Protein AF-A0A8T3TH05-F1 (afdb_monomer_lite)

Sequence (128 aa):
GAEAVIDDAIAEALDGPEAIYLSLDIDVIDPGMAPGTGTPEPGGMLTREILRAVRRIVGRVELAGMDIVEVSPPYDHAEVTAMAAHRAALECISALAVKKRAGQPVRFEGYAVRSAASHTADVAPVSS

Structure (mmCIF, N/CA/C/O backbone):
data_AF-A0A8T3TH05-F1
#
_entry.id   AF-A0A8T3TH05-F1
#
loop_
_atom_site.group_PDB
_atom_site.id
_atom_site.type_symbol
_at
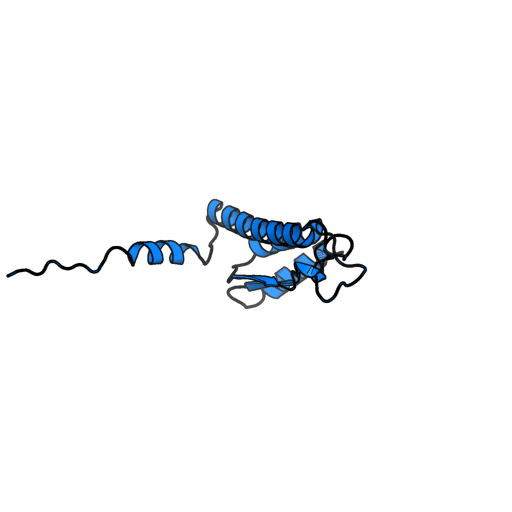om_site.label_atom_id
_atom_site.label_alt_id
_atom_site.label_comp_id
_atom_site.label_asym_id
_atom_site.label_entity_id
_atom_site.label_seq_id
_atom_site.pdbx_PDB_ins_code
_atom_site.Cartn_x
_atom_site.Cartn_y
_atom_site.Cartn_z
_atom_site.occupancy
_atom_site.B_iso_or_equiv
_atom_site.auth_seq_id
_atom_site.auth_comp_id
_atom_site.auth_asym_id
_atom_site.auth_atom_id
_atom_site.pdbx_PDB_model_num
ATOM 1 N N . GLY A 1 1 ? -13.171 -13.415 -7.210 1.00 78.25 1 GLY A N 1
ATOM 2 C CA . GLY A 1 1 ? -12.526 -12.239 -7.838 1.00 78.25 1 GLY A CA 1
ATOM 3 C C . GLY A 1 1 ? -11.955 -11.349 -6.751 1.00 78.25 1 GLY A C 1
ATOM 4 O O . GLY A 1 1 ? -12.384 -11.511 -5.616 1.00 78.25 1 GLY A O 1
ATOM 5 N N . ALA A 1 2 ? -11.029 -10.440 -7.070 1.00 79.19 2 ALA A N 1
ATOM 6 C CA . ALA A 1 2 ? -10.262 -9.676 -6.072 1.00 79.19 2 ALA A CA 1
ATOM 7 C C . ALA A 1 2 ? -11.126 -8.994 -4.991 1.00 79.19 2 ALA A C 1
ATOM 9 O O . ALA A 1 2 ? -10.801 -9.064 -3.816 1.00 79.19 2 ALA A O 1
ATOM 10 N N . GLU A 1 3 ? -12.274 -8.418 -5.361 1.00 83.62 3 GLU A N 1
ATOM 11 C CA . GLU A 1 3 ? -13.168 -7.742 -4.406 1.00 83.62 3 GLU A CA 1
ATOM 12 C C . GLU A 1 3 ? -13.740 -8.680 -3.326 1.00 83.62 3 GLU A C 1
ATOM 14 O O . GLU A 1 3 ? -13.879 -8.257 -2.185 1.00 83.62 3 GLU A O 1
ATOM 19 N N . ALA A 1 4 ? -14.041 -9.941 -3.664 1.00 88.31 4 ALA A N 1
ATOM 20 C CA . ALA A 1 4 ? -14.522 -10.924 -2.689 1.00 88.31 4 ALA A CA 1
ATOM 21 C C . ALA A 1 4 ? -13.402 -11.339 -1.726 1.00 88.31 4 ALA A C 1
ATOM 23 O O . ALA A 1 4 ? -13.615 -11.387 -0.525 1.00 88.31 4 ALA A O 1
ATOM 24 N N . VAL A 1 5 ? -12.187 -11.530 -2.251 1.00 88.25 5 VAL A N 1
ATOM 25 C CA . VAL A 1 5 ? -11.006 -11.855 -1.436 1.00 88.25 5 VAL A CA 1
ATOM 26 C C . VAL A 1 5 ? -10.680 -10.716 -0.468 1.00 88.25 5 VAL A C 1
ATOM 28 O O . VAL A 1 5 ? -10.341 -10.967 0.679 1.00 88.25 5 VAL A O 1
ATOM 31 N N . ILE A 1 6 ? -10.822 -9.459 -0.900 1.00 87.38 6 ILE A N 1
ATOM 32 C CA . ILE A 1 6 ? -10.653 -8.292 -0.022 1.00 87.38 6 ILE A CA 1
ATOM 33 C C . ILE A 1 6 ? -11.705 -8.292 1.094 1.00 87.38 6 ILE A C 1
ATOM 35 O O . ILE A 1 6 ? -11.384 -7.952 2.228 1.00 87.38 6 ILE A O 1
ATOM 39 N N . ASP A 1 7 ? -12.956 -8.644 0.791 1.00 89.56 7 ASP A N 1
ATOM 40 C CA . ASP A 1 7 ? -14.005 -8.737 1.809 1.00 89.56 7 ASP A CA 1
ATOM 41 C C . ASP A 1 7 ? -13.719 -9.846 2.828 1.00 89.56 7 ASP A C 1
ATOM 43 O O . ASP A 1 7 ? -13.833 -9.592 4.028 1.00 89.56 7 ASP A O 1
ATOM 47 N N . ASP A 1 8 ? -13.271 -11.013 2.366 1.00 91.56 8 ASP A N 1
ATOM 48 C CA . ASP A 1 8 ? -12.866 -12.125 3.231 1.00 91.56 8 ASP A CA 1
ATOM 49 C C . ASP A 1 8 ? -11.662 -11.736 4.106 1.00 91.56 8 ASP A C 1
ATOM 51 O O . ASP A 1 8 ? -11.700 -11.913 5.322 1.00 91.56 8 ASP A O 1
ATOM 55 N N . ALA A 1 9 ? -10.638 -11.105 3.522 1.00 86.56 9 ALA A N 1
ATOM 56 C CA . ALA A 1 9 ? -9.458 -10.635 4.248 1.00 86.56 9 ALA A CA 1
ATOM 57 C C . ALA A 1 9 ? -9.803 -9.574 5.306 1.00 86.56 9 ALA A C 1
ATOM 59 O O . ALA A 1 9 ? -9.216 -9.554 6.384 1.00 86.56 9 ALA A O 1
ATOM 60 N N . ILE A 1 10 ? -10.766 -8.689 5.026 1.00 87.50 10 ILE A N 1
ATOM 61 C CA . ILE A 1 10 ? -11.254 -7.720 6.017 1.00 87.50 10 ILE A CA 1
ATOM 62 C C . ILE A 1 10 ? -12.002 -8.435 7.142 1.00 87.50 10 ILE A C 1
ATOM 64 O O . ILE A 1 10 ? -11.831 -8.062 8.299 1.00 87.50 10 ILE A O 1
ATOM 68 N N . ALA A 1 11 ? -12.834 -9.429 6.824 1.00 90.50 11 ALA A N 1
ATOM 69 C CA . ALA A 1 11 ? -13.559 -10.191 7.834 1.00 90.50 11 ALA A CA 1
ATOM 70 C C . ALA A 1 11 ? -12.598 -10.941 8.766 1.00 90.50 11 ALA A C 1
ATOM 72 O O . ALA A 1 11 ? -12.758 -10.862 9.980 1.00 90.50 11 ALA A O 1
ATOM 73 N N . GLU A 1 12 ? -11.573 -11.587 8.206 1.00 88.69 12 GLU A N 1
ATOM 74 C CA . GLU A 1 12 ? -10.514 -12.254 8.967 1.00 88.69 12 GLU A CA 1
ATOM 75 C C . GLU A 1 12 ? -9.705 -11.257 9.803 1.00 88.69 12 GLU A C 1
ATOM 77 O O . GLU A 1 12 ? -9.503 -11.469 10.994 1.00 88.69 12 GLU A O 1
ATOM 82 N N . ALA A 1 13 ? -9.307 -10.122 9.220 1.00 84.31 13 ALA A N 1
ATOM 83 C CA . ALA A 1 13 ? -8.589 -9.086 9.955 1.00 84.31 13 ALA A CA 1
ATOM 84 C C . ALA A 1 13 ? -9.408 -8.549 11.140 1.00 84.31 13 ALA A C 1
ATOM 86 O O . ALA A 1 13 ? -8.846 -8.220 12.173 1.00 84.31 13 ALA A O 1
ATOM 87 N N . LEU A 1 14 ? -10.732 -8.461 11.026 1.00 86.81 14 LEU A N 1
ATOM 88 C CA . LEU A 1 14 ? -11.593 -7.983 12.110 1.00 86.81 14 LEU A CA 1
ATOM 89 C C . LEU A 1 14 ? -11.866 -9.041 13.198 1.00 86.81 14 LEU A C 1
ATOM 91 O O . LEU A 1 14 ? -12.467 -8.698 14.219 1.00 86.81 14 LEU A O 1
ATOM 95 N N . ASP A 1 15 ? -11.426 -10.291 13.025 1.00 91.31 15 ASP A N 1
ATOM 96 C CA . ASP A 1 15 ? -11.613 -11.366 14.003 1.00 91.31 15 ASP A CA 1
ATOM 97 C C . ASP A 1 15 ? -10.514 -11.361 15.080 1.00 91.31 15 ASP A C 1
ATOM 99 O O . ASP A 1 15 ? -9.523 -12.088 15.024 1.00 91.31 15 ASP A O 1
ATOM 103 N N . GLY A 1 16 ? -10.684 -10.492 16.081 1.00 88.19 16 GLY A N 1
ATOM 104 C CA . GLY A 1 16 ? -9.877 -10.499 17.305 1.00 88.19 16 GLY A CA 1
ATOM 105 C C . GLY A 1 16 ? -9.023 -9.256 17.584 1.00 88.19 16 GLY A C 1
ATOM 106 O O . GLY A 1 16 ? -9.044 -8.797 18.729 1.00 88.19 16 GLY A O 1
ATOM 107 N N . PRO A 1 17 ? -8.263 -8.683 16.630 1.00 90.00 17 PRO A N 1
ATOM 108 C CA . PRO A 1 17 ? -7.360 -7.580 16.941 1.00 90.00 17 PRO A CA 1
ATOM 109 C C . PRO A 1 17 ? -8.097 -6.243 17.096 1.00 90.00 17 PRO A C 1
ATOM 111 O O . PRO A 1 17 ? -9.009 -5.900 16.349 1.00 90.00 17 PRO A O 1
ATOM 114 N N . GLU A 1 18 ? -7.633 -5.423 18.041 1.00 89.94 18 GLU A N 1
ATOM 115 C CA . GLU A 1 18 ? -8.165 -4.069 18.269 1.00 89.94 18 GLU A CA 1
ATOM 116 C C . GLU A 1 18 ? -7.706 -3.044 17.218 1.00 89.94 18 GLU A C 1
ATOM 118 O O . GLU A 1 18 ? -8.238 -1.932 17.146 1.00 89.94 18 GLU A O 1
ATOM 123 N N . ALA A 1 19 ? -6.653 -3.361 16.462 1.00 92.44 19 ALA A N 1
ATOM 124 C CA . ALA A 1 19 ? -6.168 -2.537 15.368 1.00 92.44 19 ALA A CA 1
ATOM 125 C C . ALA A 1 19 ? -5.368 -3.343 14.346 1.00 92.44 19 ALA A C 1
ATOM 127 O O . ALA A 1 19 ? -4.743 -4.348 14.675 1.00 92.44 19 ALA A O 1
ATOM 128 N N . ILE A 1 20 ? -5.351 -2.834 13.117 1.00 93.81 20 ILE A N 1
ATOM 129 C CA . ILE A 1 20 ? -4.741 -3.459 11.947 1.00 93.81 20 ILE A CA 1
ATOM 130 C C . ILE A 1 20 ? -3.570 -2.628 11.452 1.00 93.81 20 ILE A C 1
ATOM 132 O O . ILE A 1 20 ? -3.683 -1.412 11.303 1.00 93.81 20 ILE A O 1
ATOM 136 N N . TYR A 1 21 ? -2.454 -3.289 11.166 1.00 95.25 21 TYR A N 1
ATOM 137 C CA . TYR A 1 21 ? -1.346 -2.706 10.422 1.00 95.25 21 TYR A CA 1
ATOM 138 C C . TYR A 1 21 ? -1.427 -3.184 8.973 1.00 95.25 21 TYR A C 1
ATOM 140 O O . TYR A 1 21 ? -1.501 -4.386 8.732 1.00 95.25 21 TYR A O 1
ATOM 148 N N . LEU A 1 22 ? -1.447 -2.254 8.021 1.00 96.31 22 LEU A N 1
ATOM 149 C CA . LEU A 1 22 ? -1.502 -2.582 6.599 1.00 96.31 22 LEU A CA 1
ATOM 150 C C . LEU A 1 22 ? -0.103 -2.454 6.000 1.00 96.31 22 LEU A C 1
ATOM 152 O O . LEU A 1 22 ? 0.405 -1.345 5.898 1.00 96.31 22 LEU A O 1
ATOM 156 N N . SER A 1 23 ? 0.501 -3.562 5.585 1.00 97.00 23 SER A N 1
ATOM 157 C CA . SER A 1 23 ? 1.724 -3.512 4.786 1.00 97.00 23 SER A CA 1
ATOM 158 C C . SER A 1 23 ? 1.382 -3.728 3.322 1.00 97.00 23 SER A C 1
ATOM 160 O O . SER A 1 23 ? 0.725 -4.716 2.987 1.00 97.00 23 SER A O 1
ATOM 162 N N . LEU A 1 24 ? 1.736 -2.765 2.472 1.00 97.44 24 LEU A N 1
ATOM 163 C CA . LEU A 1 24 ? 1.513 -2.853 1.033 1.00 97.44 24 LEU A CA 1
ATOM 164 C C . LEU A 1 24 ? 2.842 -3.079 0.322 1.00 97.44 24 LEU A C 1
ATOM 166 O O . LEU A 1 24 ? 3.614 -2.138 0.140 1.00 97.44 24 LEU A O 1
ATOM 170 N N . ASP A 1 25 ? 3.051 -4.304 -0.143 1.00 96.50 25 ASP A N 1
ATOM 171 C CA . ASP A 1 25 ? 4.066 -4.579 -1.151 1.00 96.50 25 ASP A CA 1
ATOM 172 C C . ASP A 1 25 ? 3.603 -4.052 -2.513 1.00 96.50 25 ASP A C 1
ATOM 174 O O . ASP A 1 25 ? 2.459 -4.286 -2.914 1.00 96.50 25 ASP A O 1
ATOM 178 N N . ILE A 1 26 ? 4.443 -3.274 -3.199 1.00 96.31 26 ILE A N 1
ATOM 179 C CA . ILE A 1 26 ? 4.087 -2.702 -4.501 1.00 96.31 26 ILE A CA 1
ATOM 180 C C . ILE A 1 26 ? 4.190 -3.735 -5.627 1.00 96.31 26 ILE A C 1
ATOM 182 O O . ILE A 1 26 ? 3.549 -3.552 -6.665 1.00 96.31 26 ILE A O 1
ATOM 186 N N . ASP A 1 27 ? 4.952 -4.813 -5.422 1.00 94.88 27 ASP A N 1
ATOM 187 C CA . ASP A 1 27 ? 5.184 -5.849 -6.432 1.00 94.88 27 ASP A CA 1
ATOM 188 C C . ASP A 1 27 ? 3.959 -6.739 -6.707 1.00 94.88 27 ASP A C 1
ATOM 190 O O . ASP A 1 27 ? 3.882 -7.385 -7.751 1.00 94.88 27 ASP A O 1
ATOM 194 N N . VAL A 1 28 ? 2.929 -6.660 -5.856 1.00 95.19 28 VAL A N 1
ATOM 195 C CA . VAL A 1 28 ? 1.604 -7.255 -6.098 1.00 95.19 28 VAL A CA 1
ATOM 196 C C . VAL A 1 28 ? 0.913 -6.665 -7.333 1.00 95.19 28 VAL A C 1
ATOM 198 O O . VAL A 1 28 ? -0.032 -7.254 -7.868 1.00 95.19 28 VAL A O 1
ATOM 201 N N . ILE A 1 29 ? 1.311 -5.462 -7.761 1.00 96.25 29 ILE A N 1
ATOM 202 C CA . ILE A 1 29 ? 0.794 -4.819 -8.968 1.00 96.25 29 ILE A CA 1
ATOM 203 C C . ILE A 1 29 ? 1.507 -5.416 -10.175 1.00 96.25 29 ILE A C 1
ATOM 205 O O . ILE A 1 29 ? 2.725 -5.551 -10.182 1.00 96.25 29 ILE A O 1
ATOM
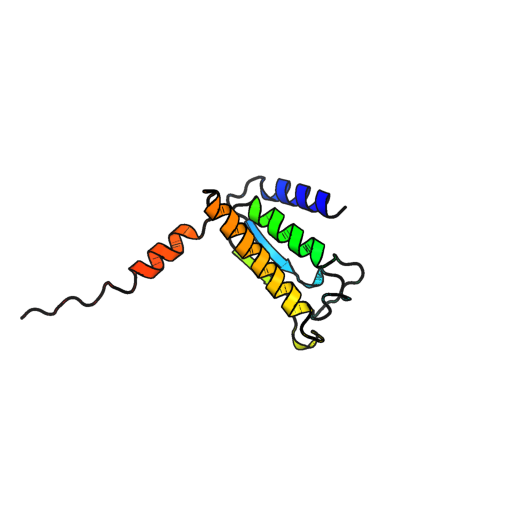 209 N N . ASP A 1 30 ? 0.747 -5.702 -11.234 1.00 96.00 30 ASP A N 1
ATOM 210 C CA . ASP A 1 30 ? 1.338 -6.216 -12.466 1.00 96.00 30 ASP A CA 1
ATOM 211 C C . ASP A 1 30 ? 2.495 -5.309 -12.951 1.00 96.00 30 ASP A C 1
ATOM 213 O O . ASP A 1 30 ? 2.335 -4.079 -13.016 1.00 96.00 30 ASP A O 1
ATOM 217 N N . PRO A 1 31 ? 3.653 -5.884 -13.325 1.00 94.94 31 PRO A N 1
ATOM 218 C CA . PRO A 1 31 ? 4.861 -5.129 -13.645 1.00 94.94 31 PRO A CA 1
ATOM 219 C C . PRO A 1 31 ? 4.704 -4.211 -14.861 1.00 94.94 31 PRO A C 1
ATOM 221 O O . PRO A 1 31 ? 5.486 -3.276 -15.023 1.00 94.94 31 PRO A O 1
ATOM 224 N N . GLY A 1 32 ? 3.674 -4.403 -15.696 1.00 94.06 32 GLY A N 1
ATOM 225 C CA . GLY A 1 32 ? 3.317 -3.445 -16.743 1.00 94.06 32 GLY A CA 1
ATOM 226 C C . GLY A 1 32 ? 2.850 -2.082 -16.210 1.00 94.06 32 GLY A C 1
ATOM 227 O O . GLY A 1 32 ? 2.846 -1.106 -16.960 1.00 94.06 32 GLY A O 1
ATOM 228 N N . MET A 1 33 ? 2.460 -1.996 -14.934 1.00 95.06 33 MET A N 1
ATOM 229 C CA . MET A 1 33 ? 2.046 -0.761 -14.251 1.00 95.06 33 MET A CA 1
ATOM 230 C C . MET A 1 33 ? 2.934 -0.385 -13.059 1.00 95.06 33 MET A C 1
ATOM 232 O O . MET A 1 33 ? 2.906 0.773 -12.646 1.00 95.06 33 MET A O 1
ATOM 236 N N . ALA A 1 34 ? 3.697 -1.332 -12.510 1.00 96.19 34 ALA A N 1
ATOM 237 C CA . ALA A 1 34 ? 4.626 -1.115 -11.400 1.00 96.19 34 ALA A CA 1
ATOM 238 C C . ALA A 1 34 ? 5.978 -1.832 -11.637 1.00 96.19 34 ALA A C 1
ATOM 240 O O . ALA A 1 34 ? 6.312 -2.774 -10.925 1.00 96.19 34 ALA A O 1
ATOM 241 N N . PRO A 1 35 ? 6.773 -1.429 -12.648 1.00 95.69 35 PRO A N 1
ATOM 242 C CA . PRO A 1 35 ? 8.061 -2.058 -12.955 1.00 95.69 35 PRO A CA 1
ATOM 243 C C . PRO A 1 35 ? 9.153 -1.779 -11.908 1.00 95.69 35 PRO A C 1
ATOM 245 O O . PRO A 1 35 ? 10.164 -2.475 -11.866 1.00 95.69 35 PRO A O 1
ATOM 248 N N . GLY A 1 36 ? 8.979 -0.748 -11.083 1.00 96.25 36 GLY A N 1
ATOM 249 C CA . GLY A 1 36 ? 9.947 -0.246 -10.116 1.00 96.25 36 GLY A CA 1
ATOM 250 C C . GLY A 1 36 ? 10.002 -1.060 -8.831 1.00 96.25 36 GLY A C 1
ATOM 251 O O . GLY A 1 36 ? 9.779 -0.499 -7.765 1.00 96.25 36 GLY A O 1
ATOM 252 N N . THR A 1 37 ? 10.295 -2.355 -8.926 1.00 94.94 37 THR A N 1
ATOM 253 C CA . THR A 1 37 ? 10.481 -3.282 -7.794 1.00 94.94 37 THR A CA 1
ATOM 254 C C . THR A 1 37 ? 11.662 -4.224 -8.060 1.00 94.94 37 THR A C 1
ATOM 256 O O . THR A 1 37 ? 12.088 -4.392 -9.204 1.00 94.94 37 THR A O 1
ATOM 259 N N . GLY A 1 38 ? 12.233 -4.814 -7.006 1.00 91.25 38 GLY A N 1
ATOM 260 C CA . GLY A 1 38 ? 13.294 -5.819 -7.118 1.00 91.25 38 GLY A CA 1
ATOM 261 C C . GLY A 1 38 ? 12.826 -7.165 -7.684 1.00 91.25 38 GLY A C 1
ATOM 262 O O . GLY A 1 38 ? 13.641 -7.883 -8.268 1.00 91.25 38 GLY A O 1
ATOM 263 N N . THR A 1 39 ? 11.531 -7.482 -7.561 1.00 91.44 39 THR A N 1
ATOM 264 C CA . THR A 1 39 ? 10.977 -8.806 -7.894 1.00 91.44 39 THR A CA 1
ATOM 265 C C . THR A 1 39 ? 9.677 -8.682 -8.703 1.00 91.44 39 THR A C 1
ATOM 267 O O . THR A 1 39 ? 8.597 -8.921 -8.182 1.00 91.44 39 THR A O 1
ATOM 270 N N . PRO A 1 40 ? 9.725 -8.284 -9.987 1.00 87.19 40 PRO A N 1
ATOM 271 C CA . PRO A 1 40 ? 8.510 -8.128 -10.787 1.00 87.19 40 PRO A CA 1
ATOM 272 C C . PRO A 1 40 ? 7.808 -9.475 -11.037 1.00 87.19 40 PRO A C 1
ATOM 274 O O . PRO A 1 40 ? 8.380 -10.364 -11.675 1.00 87.19 40 PRO A O 1
ATOM 277 N N . GLU A 1 41 ? 6.548 -9.601 -10.609 1.00 87.25 41 GLU A N 1
ATOM 278 C CA . GLU A 1 41 ? 5.739 -10.819 -10.761 1.00 87.25 41 GLU A CA 1
ATOM 279 C C . GLU A 1 41 ? 4.617 -10.659 -11.816 1.00 87.25 41 GLU A C 1
ATOM 281 O O . GLU A 1 41 ? 3.678 -9.882 -11.629 1.00 87.25 41 GLU A O 1
ATOM 286 N N . PRO A 1 42 ? 4.667 -11.379 -12.956 1.00 90.25 42 PRO A N 1
ATOM 287 C CA . PRO A 1 42 ? 3.638 -11.279 -13.995 1.00 90.25 42 PRO A CA 1
ATOM 288 C C . PRO A 1 42 ? 2.251 -11.753 -13.540 1.00 90.25 42 PRO A C 1
ATOM 290 O O . PRO A 1 42 ? 2.126 -12.790 -12.891 1.00 90.25 42 PRO A O 1
ATOM 293 N N . GLY A 1 43 ? 1.191 -11.073 -13.997 1.00 90.25 43 GLY A N 1
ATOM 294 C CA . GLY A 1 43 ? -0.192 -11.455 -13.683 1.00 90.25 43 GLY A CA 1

__TASK__
From the records above, reproduce exactly the lines from the one with "ATOM 103 N N" to the one with "ATOM 138 C C", both included, and no others.

__EXERCISE RESPONSE__
ATOM 103 N N . GLY A 1 16 ? -10.684 -10.492 16.081 1.00 88.19 16 GLY A N 1
ATOM 104 C CA . GLY A 1 16 ? -9.877 -10.499 17.305 1.00 88.19 16 GLY A CA 1
ATOM 105 C C . GLY A 1 16 ? -9.023 -9.256 17.584 1.00 88.19 16 GLY A C 1
ATOM 106 O O . GLY A 1 16 ? -9.044 -8.797 18.729 1.00 88.19 16 GLY A O 1
ATOM 107 N N . PRO A 1 17 ? -8.263 -8.683 16.630 1.00 90.00 17 PRO A N 1
ATOM 108 C CA . PRO A 1 17 ? -7.360 -7.580 16.941 1.00 90.00 17 PRO A CA 1
ATOM 109 C C . PRO A 1 17 ? -8.097 -6.243 17.096 1.00 90.00 17 PRO A C 1
ATOM 111 O O . PRO A 1 17 ? -9.009 -5.900 16.349 1.00 90.00 17 PRO A O 1
ATOM 114 N N . GLU A 1 18 ? -7.633 -5.423 18.041 1.00 89.94 18 GLU A N 1
ATOM 115 C CA . GLU A 1 18 ? -8.165 -4.069 18.269 1.00 89.94 18 GLU A CA 1
ATOM 116 C C . GLU A 1 18 ? -7.706 -3.044 17.218 1.00 89.94 18 GLU A C 1
ATOM 118 O O . GLU A 1 18 ? -8.238 -1.932 17.146 1.00 89.94 18 GLU A O 1
ATOM 123 N N . ALA A 1 19 ? -6.653 -3.361 16.462 1.00 92.44 19 ALA A N 1
ATOM 124 C CA . ALA A 1 19 ? -6.168 -2.537 15.368 1.00 92.44 19 ALA A CA 1
ATOM 125 C C . ALA A 1 19 ? -5.368 -3.343 14.346 1.00 92.44 19 ALA A C 1
ATOM 127 O O . ALA A 1 19 ? -4.743 -4.348 14.675 1.00 92.44 19 ALA A O 1
ATOM 128 N N . ILE A 1 20 ? -5.351 -2.834 13.117 1.00 93.81 20 ILE A N 1
ATOM 129 C CA . ILE A 1 20 ? -4.741 -3.459 11.947 1.00 93.81 20 ILE A CA 1
ATOM 130 C C . ILE A 1 20 ? -3.570 -2.628 11.452 1.00 93.81 20 ILE A C 1
ATOM 132 O O . ILE A 1 20 ? -3.683 -1.412 11.303 1.00 93.81 20 ILE A O 1
ATOM 136 N N . TYR A 1 21 ? -2.454 -3.289 11.166 1.00 95.25 21 TYR A N 1
ATOM 137 C CA . TYR A 1 21 ? -1.346 -2.706 10.422 1.00 95.25 21 TYR A CA 1
ATOM 138 C C . TYR A 1 21 ? -1.427 -3.184 8.973 1.00 95.25 21 TYR A C 1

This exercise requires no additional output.